Latest update April 18th, 2024 12:59 AM
Jun 01, 2009 Editorial
It would appear that even with populist pressures to put actions to deal with climate change,adaptation precipitated by global warming on the back-burner (and rush full-speed ahead with their stimulus packages), the developed countries have accepted that the status quo cannot stand. Low-Carbon development has apparently become the order of the day.
Europe is in the throes of the second phase of its “Cap and Trade” regime, called an “Emissions Trading Scheme (ETS)” that is designed to reduce emissions of greenhouse gases to specified increasingly lower levels.
Under cap-and-trade, in general, the amount of carbon that companies can produce is “capped.” If they exceed that cap, they can purchase (“trade”) carbon allowances or permits on an open market, to cover the excess emissions.
In effect, producers or manufacturers that cheaply abate their emissions, can then sell their extra permits to other emitters that find the process more expensive. 2008, was a bumper year for the European Climate Exchange (ECX) and some 2.8billion tonnes of emissions were traded.
The Obama administration is committed to enacting its own “Cap and Trade” Bill this year, and one has been introduced this week in the US Congress by the Democrats. The Waxman-Markey bill, would mandate that U.S. emissions be cut by 17 percent below 2005 levels by 2020.
The mechanism has implications for countries such as Guyana, since under the Kyoto Protocol’s Clean Development Mechanism (CDM), industrialised countries can invest in overseas low-carbon projects as a cheaper alternative to pursuing such schemes at home.

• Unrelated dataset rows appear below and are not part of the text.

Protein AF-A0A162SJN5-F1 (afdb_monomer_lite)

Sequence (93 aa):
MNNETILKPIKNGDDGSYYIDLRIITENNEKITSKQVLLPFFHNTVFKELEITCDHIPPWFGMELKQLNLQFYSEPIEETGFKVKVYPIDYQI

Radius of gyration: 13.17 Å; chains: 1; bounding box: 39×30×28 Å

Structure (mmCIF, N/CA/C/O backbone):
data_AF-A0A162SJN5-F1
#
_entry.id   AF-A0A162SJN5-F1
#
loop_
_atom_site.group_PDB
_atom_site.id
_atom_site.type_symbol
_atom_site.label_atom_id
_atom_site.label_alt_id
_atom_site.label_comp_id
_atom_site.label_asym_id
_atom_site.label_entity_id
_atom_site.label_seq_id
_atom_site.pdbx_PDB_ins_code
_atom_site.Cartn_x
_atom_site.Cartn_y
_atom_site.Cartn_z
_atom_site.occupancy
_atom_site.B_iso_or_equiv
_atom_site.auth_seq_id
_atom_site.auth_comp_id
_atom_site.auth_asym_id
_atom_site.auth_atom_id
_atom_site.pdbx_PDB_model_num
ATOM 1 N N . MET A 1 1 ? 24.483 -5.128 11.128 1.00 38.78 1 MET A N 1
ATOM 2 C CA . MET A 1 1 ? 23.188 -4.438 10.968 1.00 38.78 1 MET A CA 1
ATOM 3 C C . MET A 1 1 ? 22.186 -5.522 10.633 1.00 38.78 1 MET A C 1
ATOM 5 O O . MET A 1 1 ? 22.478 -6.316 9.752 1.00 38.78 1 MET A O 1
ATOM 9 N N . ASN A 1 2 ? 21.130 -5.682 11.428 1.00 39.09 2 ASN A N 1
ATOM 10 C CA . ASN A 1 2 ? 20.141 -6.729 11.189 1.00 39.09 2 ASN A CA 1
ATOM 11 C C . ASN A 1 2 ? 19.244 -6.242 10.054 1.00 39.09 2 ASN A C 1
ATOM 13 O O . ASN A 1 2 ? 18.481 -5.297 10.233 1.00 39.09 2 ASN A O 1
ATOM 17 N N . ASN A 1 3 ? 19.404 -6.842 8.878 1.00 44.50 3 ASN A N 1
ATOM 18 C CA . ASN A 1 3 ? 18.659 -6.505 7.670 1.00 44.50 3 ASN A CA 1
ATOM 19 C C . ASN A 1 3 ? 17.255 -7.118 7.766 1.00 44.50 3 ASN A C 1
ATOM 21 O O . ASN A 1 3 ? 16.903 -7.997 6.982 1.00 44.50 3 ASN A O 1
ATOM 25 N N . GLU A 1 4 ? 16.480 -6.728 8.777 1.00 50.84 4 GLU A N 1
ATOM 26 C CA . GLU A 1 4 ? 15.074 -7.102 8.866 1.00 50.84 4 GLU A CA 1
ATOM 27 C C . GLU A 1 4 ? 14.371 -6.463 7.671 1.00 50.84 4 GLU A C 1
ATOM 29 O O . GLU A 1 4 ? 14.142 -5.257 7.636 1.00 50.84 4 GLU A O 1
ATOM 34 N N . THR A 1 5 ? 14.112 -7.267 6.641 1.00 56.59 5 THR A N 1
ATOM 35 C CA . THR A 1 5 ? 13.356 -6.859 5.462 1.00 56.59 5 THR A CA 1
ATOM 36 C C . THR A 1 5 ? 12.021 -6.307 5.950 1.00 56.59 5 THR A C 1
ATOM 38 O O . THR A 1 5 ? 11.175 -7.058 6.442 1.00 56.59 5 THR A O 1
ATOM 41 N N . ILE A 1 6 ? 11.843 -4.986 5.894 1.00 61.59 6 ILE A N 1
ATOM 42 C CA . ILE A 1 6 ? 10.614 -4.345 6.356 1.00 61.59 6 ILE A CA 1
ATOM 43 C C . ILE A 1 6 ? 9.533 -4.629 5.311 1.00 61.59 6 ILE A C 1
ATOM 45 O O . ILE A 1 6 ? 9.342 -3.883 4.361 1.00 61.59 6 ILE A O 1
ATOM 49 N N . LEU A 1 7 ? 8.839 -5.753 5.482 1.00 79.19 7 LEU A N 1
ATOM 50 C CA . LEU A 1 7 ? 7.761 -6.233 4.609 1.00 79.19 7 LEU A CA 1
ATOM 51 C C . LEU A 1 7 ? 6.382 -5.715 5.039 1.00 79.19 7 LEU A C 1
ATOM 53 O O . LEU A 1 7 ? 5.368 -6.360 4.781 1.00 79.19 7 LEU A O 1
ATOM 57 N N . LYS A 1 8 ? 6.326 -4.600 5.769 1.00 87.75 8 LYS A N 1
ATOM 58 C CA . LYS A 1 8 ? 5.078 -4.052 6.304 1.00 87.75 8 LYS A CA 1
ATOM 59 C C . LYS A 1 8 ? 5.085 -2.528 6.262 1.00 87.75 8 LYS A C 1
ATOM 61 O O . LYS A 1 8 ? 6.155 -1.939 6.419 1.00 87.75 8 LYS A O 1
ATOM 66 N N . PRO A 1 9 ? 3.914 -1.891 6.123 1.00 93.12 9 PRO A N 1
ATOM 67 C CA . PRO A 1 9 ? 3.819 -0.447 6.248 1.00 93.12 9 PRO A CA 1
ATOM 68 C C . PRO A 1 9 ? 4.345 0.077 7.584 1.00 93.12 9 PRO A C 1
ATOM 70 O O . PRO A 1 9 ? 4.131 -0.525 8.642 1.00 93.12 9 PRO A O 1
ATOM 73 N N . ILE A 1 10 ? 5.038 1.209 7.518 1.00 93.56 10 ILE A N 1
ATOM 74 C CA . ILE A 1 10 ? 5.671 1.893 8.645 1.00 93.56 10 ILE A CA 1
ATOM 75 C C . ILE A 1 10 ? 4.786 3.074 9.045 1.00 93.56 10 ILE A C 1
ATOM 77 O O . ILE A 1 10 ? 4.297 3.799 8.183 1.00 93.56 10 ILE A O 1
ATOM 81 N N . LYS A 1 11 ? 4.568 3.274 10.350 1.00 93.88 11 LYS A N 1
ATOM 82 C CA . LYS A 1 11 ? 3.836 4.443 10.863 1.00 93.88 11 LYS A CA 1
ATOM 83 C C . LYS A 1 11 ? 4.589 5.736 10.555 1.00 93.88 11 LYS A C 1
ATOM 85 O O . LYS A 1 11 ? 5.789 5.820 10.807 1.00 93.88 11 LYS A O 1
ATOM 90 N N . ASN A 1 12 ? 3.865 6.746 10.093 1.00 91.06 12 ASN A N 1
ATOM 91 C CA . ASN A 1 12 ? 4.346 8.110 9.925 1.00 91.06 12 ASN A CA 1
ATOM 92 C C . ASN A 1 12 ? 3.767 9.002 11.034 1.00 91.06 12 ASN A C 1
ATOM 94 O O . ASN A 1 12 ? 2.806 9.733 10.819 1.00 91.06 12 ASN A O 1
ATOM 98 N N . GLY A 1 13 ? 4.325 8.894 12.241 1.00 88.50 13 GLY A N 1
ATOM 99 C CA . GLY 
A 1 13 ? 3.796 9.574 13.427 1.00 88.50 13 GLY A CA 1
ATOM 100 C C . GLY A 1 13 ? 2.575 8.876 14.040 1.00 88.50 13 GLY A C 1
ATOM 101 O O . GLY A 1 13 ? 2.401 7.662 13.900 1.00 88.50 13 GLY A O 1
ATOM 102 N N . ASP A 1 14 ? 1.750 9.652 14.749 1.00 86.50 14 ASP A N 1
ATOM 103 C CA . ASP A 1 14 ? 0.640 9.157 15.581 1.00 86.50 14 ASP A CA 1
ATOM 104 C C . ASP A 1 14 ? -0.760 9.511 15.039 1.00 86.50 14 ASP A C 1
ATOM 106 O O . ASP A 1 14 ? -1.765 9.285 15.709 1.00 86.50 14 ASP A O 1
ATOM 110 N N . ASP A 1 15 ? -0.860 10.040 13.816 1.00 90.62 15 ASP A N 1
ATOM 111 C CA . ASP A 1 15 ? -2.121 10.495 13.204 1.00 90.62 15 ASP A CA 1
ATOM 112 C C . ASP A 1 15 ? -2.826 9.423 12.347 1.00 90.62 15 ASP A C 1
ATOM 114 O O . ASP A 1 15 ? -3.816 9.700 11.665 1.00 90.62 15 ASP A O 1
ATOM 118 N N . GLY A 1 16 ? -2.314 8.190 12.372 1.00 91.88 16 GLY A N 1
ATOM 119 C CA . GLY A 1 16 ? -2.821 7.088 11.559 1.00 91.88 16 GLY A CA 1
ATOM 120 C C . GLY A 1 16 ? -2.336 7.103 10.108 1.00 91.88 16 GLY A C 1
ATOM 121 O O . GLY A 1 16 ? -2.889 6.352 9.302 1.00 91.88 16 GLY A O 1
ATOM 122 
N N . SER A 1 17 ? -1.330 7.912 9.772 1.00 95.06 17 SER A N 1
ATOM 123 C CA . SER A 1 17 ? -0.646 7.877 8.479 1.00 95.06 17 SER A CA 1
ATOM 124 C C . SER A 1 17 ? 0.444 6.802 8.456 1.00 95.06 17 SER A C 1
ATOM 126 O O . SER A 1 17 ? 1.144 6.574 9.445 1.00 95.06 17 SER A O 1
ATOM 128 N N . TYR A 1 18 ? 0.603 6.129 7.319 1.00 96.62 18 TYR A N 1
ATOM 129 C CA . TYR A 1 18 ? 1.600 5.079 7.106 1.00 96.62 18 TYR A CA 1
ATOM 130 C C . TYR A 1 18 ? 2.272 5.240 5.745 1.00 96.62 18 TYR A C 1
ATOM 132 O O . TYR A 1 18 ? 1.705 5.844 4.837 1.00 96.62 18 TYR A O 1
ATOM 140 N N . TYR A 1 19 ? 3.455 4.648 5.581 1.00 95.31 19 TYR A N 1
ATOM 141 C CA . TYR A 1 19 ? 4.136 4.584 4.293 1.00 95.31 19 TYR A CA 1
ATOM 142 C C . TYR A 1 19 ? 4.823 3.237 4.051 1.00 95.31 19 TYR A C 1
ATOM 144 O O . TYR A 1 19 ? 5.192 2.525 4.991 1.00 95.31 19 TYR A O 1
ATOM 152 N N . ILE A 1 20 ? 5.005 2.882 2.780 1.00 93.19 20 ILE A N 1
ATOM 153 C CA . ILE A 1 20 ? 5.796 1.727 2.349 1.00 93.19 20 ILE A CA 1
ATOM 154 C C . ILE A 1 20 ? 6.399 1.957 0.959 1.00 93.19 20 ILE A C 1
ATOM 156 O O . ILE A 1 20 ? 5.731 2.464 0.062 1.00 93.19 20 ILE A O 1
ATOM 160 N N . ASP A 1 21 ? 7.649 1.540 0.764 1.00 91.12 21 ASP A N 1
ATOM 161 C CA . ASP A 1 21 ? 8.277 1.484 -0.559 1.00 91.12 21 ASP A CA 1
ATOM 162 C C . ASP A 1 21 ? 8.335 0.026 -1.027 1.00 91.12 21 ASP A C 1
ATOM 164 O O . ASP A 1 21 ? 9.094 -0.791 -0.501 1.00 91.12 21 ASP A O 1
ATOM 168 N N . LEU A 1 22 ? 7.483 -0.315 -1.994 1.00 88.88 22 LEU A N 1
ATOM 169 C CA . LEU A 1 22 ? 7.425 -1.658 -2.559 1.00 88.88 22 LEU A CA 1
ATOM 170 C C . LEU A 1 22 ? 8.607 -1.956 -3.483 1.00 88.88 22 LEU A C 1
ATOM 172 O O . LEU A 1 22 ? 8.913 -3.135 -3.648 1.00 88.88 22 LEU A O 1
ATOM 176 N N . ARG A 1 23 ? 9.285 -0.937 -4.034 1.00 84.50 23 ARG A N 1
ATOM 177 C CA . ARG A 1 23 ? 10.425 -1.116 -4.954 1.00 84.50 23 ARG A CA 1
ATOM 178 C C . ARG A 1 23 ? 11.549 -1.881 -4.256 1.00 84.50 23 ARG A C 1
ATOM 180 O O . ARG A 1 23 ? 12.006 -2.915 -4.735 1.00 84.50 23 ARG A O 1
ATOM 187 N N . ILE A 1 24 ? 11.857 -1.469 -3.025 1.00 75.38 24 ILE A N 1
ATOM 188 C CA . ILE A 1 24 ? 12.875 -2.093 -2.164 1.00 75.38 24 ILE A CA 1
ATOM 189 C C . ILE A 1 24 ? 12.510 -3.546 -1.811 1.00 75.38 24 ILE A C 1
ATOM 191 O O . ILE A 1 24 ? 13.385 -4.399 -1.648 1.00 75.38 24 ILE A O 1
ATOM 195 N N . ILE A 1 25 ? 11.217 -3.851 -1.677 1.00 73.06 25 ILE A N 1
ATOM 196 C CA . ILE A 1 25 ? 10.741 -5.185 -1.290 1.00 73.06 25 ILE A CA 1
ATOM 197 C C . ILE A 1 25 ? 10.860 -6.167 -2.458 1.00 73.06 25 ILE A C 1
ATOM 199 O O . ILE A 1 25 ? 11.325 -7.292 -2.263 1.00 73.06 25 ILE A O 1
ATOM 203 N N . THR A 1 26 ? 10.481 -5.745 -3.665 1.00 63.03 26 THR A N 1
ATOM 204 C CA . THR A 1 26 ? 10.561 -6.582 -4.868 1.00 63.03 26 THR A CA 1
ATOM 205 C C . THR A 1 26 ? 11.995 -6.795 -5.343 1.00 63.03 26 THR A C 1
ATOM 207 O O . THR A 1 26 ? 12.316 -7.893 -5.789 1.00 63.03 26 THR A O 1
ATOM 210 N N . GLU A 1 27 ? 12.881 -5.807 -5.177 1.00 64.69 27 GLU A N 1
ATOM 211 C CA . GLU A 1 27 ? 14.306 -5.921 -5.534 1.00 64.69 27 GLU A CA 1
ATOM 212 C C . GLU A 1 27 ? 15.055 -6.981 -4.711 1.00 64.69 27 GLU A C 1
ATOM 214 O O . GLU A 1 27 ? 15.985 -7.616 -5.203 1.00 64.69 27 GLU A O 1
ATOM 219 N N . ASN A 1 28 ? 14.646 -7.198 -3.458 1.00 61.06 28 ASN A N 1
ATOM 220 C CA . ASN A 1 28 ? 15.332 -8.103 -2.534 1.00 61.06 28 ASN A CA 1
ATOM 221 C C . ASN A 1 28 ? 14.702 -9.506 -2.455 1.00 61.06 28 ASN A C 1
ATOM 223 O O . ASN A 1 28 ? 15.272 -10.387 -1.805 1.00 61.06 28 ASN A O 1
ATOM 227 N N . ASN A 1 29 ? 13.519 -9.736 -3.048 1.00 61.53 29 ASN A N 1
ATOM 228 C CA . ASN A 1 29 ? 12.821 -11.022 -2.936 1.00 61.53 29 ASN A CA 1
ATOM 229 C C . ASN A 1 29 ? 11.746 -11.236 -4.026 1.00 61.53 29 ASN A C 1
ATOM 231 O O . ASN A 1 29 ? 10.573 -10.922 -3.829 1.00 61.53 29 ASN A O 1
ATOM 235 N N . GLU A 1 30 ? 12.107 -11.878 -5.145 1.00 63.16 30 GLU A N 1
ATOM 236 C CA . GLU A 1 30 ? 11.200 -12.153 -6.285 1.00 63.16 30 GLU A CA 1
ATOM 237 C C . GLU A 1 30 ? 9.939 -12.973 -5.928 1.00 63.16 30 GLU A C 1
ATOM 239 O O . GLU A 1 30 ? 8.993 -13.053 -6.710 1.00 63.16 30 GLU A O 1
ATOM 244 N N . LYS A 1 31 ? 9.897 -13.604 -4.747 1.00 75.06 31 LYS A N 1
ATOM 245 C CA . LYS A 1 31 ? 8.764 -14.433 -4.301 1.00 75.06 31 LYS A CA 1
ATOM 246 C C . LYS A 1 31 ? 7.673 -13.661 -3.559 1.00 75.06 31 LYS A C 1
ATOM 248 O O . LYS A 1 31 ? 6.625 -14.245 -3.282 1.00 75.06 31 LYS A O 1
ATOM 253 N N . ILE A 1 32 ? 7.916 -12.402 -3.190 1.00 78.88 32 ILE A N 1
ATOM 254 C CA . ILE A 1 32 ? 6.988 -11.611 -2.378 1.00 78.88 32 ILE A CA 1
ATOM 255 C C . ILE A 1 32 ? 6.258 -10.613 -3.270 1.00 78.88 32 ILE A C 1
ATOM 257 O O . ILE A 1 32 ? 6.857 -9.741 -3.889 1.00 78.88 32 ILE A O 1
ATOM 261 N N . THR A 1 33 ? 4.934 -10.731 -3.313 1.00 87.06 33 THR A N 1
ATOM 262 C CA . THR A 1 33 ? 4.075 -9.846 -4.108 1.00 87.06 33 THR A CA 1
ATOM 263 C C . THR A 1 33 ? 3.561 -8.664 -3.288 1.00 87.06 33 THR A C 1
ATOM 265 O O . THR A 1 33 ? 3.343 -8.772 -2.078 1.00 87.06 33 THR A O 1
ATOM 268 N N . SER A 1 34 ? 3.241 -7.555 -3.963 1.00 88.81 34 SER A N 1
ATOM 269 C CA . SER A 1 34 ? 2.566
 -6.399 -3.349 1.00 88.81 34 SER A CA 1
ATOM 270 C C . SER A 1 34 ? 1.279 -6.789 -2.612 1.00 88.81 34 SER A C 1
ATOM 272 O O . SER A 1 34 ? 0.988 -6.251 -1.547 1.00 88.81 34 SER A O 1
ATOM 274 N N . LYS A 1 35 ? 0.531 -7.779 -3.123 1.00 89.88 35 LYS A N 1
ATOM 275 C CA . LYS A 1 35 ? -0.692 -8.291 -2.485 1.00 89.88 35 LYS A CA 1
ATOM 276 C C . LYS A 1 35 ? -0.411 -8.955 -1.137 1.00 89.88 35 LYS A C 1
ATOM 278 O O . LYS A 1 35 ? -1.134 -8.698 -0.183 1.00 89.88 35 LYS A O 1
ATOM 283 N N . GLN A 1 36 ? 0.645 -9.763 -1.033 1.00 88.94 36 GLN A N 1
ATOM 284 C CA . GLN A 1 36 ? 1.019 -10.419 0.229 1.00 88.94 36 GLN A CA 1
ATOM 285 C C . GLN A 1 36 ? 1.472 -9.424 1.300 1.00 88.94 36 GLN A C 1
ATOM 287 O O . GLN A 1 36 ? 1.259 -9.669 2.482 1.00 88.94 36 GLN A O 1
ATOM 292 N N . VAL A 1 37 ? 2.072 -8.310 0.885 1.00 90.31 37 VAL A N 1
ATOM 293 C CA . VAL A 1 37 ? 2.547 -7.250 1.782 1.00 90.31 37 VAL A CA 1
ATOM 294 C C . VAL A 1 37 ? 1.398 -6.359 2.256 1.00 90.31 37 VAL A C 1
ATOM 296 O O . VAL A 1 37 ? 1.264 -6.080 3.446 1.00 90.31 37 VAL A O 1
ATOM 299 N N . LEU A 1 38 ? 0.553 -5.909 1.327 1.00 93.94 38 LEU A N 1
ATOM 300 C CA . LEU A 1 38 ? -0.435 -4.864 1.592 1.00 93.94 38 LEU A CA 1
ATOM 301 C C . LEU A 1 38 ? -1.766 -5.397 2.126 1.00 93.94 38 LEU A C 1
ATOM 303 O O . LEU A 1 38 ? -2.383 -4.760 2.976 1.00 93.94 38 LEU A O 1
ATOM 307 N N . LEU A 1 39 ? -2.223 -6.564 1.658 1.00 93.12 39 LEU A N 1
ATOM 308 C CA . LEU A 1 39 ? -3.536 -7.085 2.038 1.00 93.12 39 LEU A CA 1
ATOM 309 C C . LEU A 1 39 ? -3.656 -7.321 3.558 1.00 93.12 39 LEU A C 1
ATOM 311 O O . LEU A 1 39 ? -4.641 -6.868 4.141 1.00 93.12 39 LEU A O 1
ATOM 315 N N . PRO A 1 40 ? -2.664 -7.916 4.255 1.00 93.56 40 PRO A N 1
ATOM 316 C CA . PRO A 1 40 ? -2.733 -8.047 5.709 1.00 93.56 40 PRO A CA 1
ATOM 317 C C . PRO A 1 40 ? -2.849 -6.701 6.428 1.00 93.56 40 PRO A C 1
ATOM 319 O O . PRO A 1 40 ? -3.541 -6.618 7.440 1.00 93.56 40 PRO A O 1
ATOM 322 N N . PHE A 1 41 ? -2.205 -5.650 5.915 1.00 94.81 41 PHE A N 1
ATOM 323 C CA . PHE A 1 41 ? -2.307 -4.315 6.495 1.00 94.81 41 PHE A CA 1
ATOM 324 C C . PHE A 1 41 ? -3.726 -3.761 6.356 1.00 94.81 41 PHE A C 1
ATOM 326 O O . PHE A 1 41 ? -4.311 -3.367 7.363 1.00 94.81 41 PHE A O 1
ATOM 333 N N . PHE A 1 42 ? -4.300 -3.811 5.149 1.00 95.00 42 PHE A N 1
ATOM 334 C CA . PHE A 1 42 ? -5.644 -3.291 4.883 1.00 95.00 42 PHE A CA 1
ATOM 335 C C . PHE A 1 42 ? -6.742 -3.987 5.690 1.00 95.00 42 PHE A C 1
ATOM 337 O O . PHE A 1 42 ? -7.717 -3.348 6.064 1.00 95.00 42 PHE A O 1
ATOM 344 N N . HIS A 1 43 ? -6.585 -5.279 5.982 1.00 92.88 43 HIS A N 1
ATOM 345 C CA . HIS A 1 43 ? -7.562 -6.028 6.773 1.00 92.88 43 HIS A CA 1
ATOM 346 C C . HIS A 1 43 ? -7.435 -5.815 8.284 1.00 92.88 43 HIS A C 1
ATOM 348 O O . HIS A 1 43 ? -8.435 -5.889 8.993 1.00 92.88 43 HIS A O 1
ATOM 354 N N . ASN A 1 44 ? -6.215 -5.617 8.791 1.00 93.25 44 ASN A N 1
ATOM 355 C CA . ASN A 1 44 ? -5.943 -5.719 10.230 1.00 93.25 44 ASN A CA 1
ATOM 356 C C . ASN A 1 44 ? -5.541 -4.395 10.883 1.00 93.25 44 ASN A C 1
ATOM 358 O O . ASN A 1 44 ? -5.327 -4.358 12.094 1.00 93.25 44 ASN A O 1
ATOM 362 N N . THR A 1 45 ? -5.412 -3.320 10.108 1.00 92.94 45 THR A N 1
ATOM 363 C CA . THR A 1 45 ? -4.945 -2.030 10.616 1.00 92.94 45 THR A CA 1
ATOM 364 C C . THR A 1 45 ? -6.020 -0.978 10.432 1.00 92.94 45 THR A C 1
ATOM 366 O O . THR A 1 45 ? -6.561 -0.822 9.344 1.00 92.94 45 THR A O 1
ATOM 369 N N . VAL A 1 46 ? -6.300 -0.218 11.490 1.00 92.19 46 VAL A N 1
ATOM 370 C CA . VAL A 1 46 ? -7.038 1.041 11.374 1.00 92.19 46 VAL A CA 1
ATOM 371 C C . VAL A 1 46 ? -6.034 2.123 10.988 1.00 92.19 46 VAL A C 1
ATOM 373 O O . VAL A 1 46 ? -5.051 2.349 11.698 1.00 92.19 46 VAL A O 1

In addition to the efforts by the developed countries to reduce the levels of their offending emissions, there is of course, the Reduced Emissions from Deforestation and Degradation (REDD) initiative, that President Jagdeo has highlighted and championed during the past few years.
Since standing forests trap huge amounts of carbon dioxide both in their structures and in their photosynthetic activity, they contribute immensely to lessening the build-up of that gas in the atmosphere (acts as “carbon sinks). There is also, of course, the opportunity costs, lost in not exploiting those forests.
At the Bali Climate Change Conference last year, REDD activities was acknowledged as an integral means of reducing global warming and it is certain that at the Copenhagen meeting this December, to replace the Kyoto Protocol, it will receive significant funding.
As we pointed out in this space on several occasions, not as much as would have been deployed had not the financial meltdown kicked in, but it should still be significant, especially for small economies as ours. This funding, would be in addition to the opportunities available under the increased “Cap and Trade” programs.
We have long criticised the administration, for not establishing a strategic vision for our development and remaining mired in the passive Poverty Reduction Strategy Paper, foisted by the IFI’s. This week, the OP announced that on June 8th, the President will unfold a strategy at the International Convention Centre to base the economy on low carbon development.
All stakeholders have been invited and the program will later be unveiled in all regions for debate and discussion culminating in the National Assembly.
We hope that everyone will utilise the occasion to make their opinions heard. Climate change demands a reworking of the basics of the political economy of development and underdevelopment, and going beyond rhetoric.
Our adaptation strategies and projects do not have to be restricted to passively receiving funds for “conservation of our forests”, but rather, can utilise our resources in a sustainable manner to create jobs and wealth for our people.
We are pleased that the state is prepared to take the agenda of our climate change adaptation, through development at the micro-level. It needed to be more active than the macro-economic incentive-based market-oriented economic change strategy, allowed up to now.
It needs to create state-society and state-individual synergies for its low-carbon development strategies. We hope that the business community will step up to bat.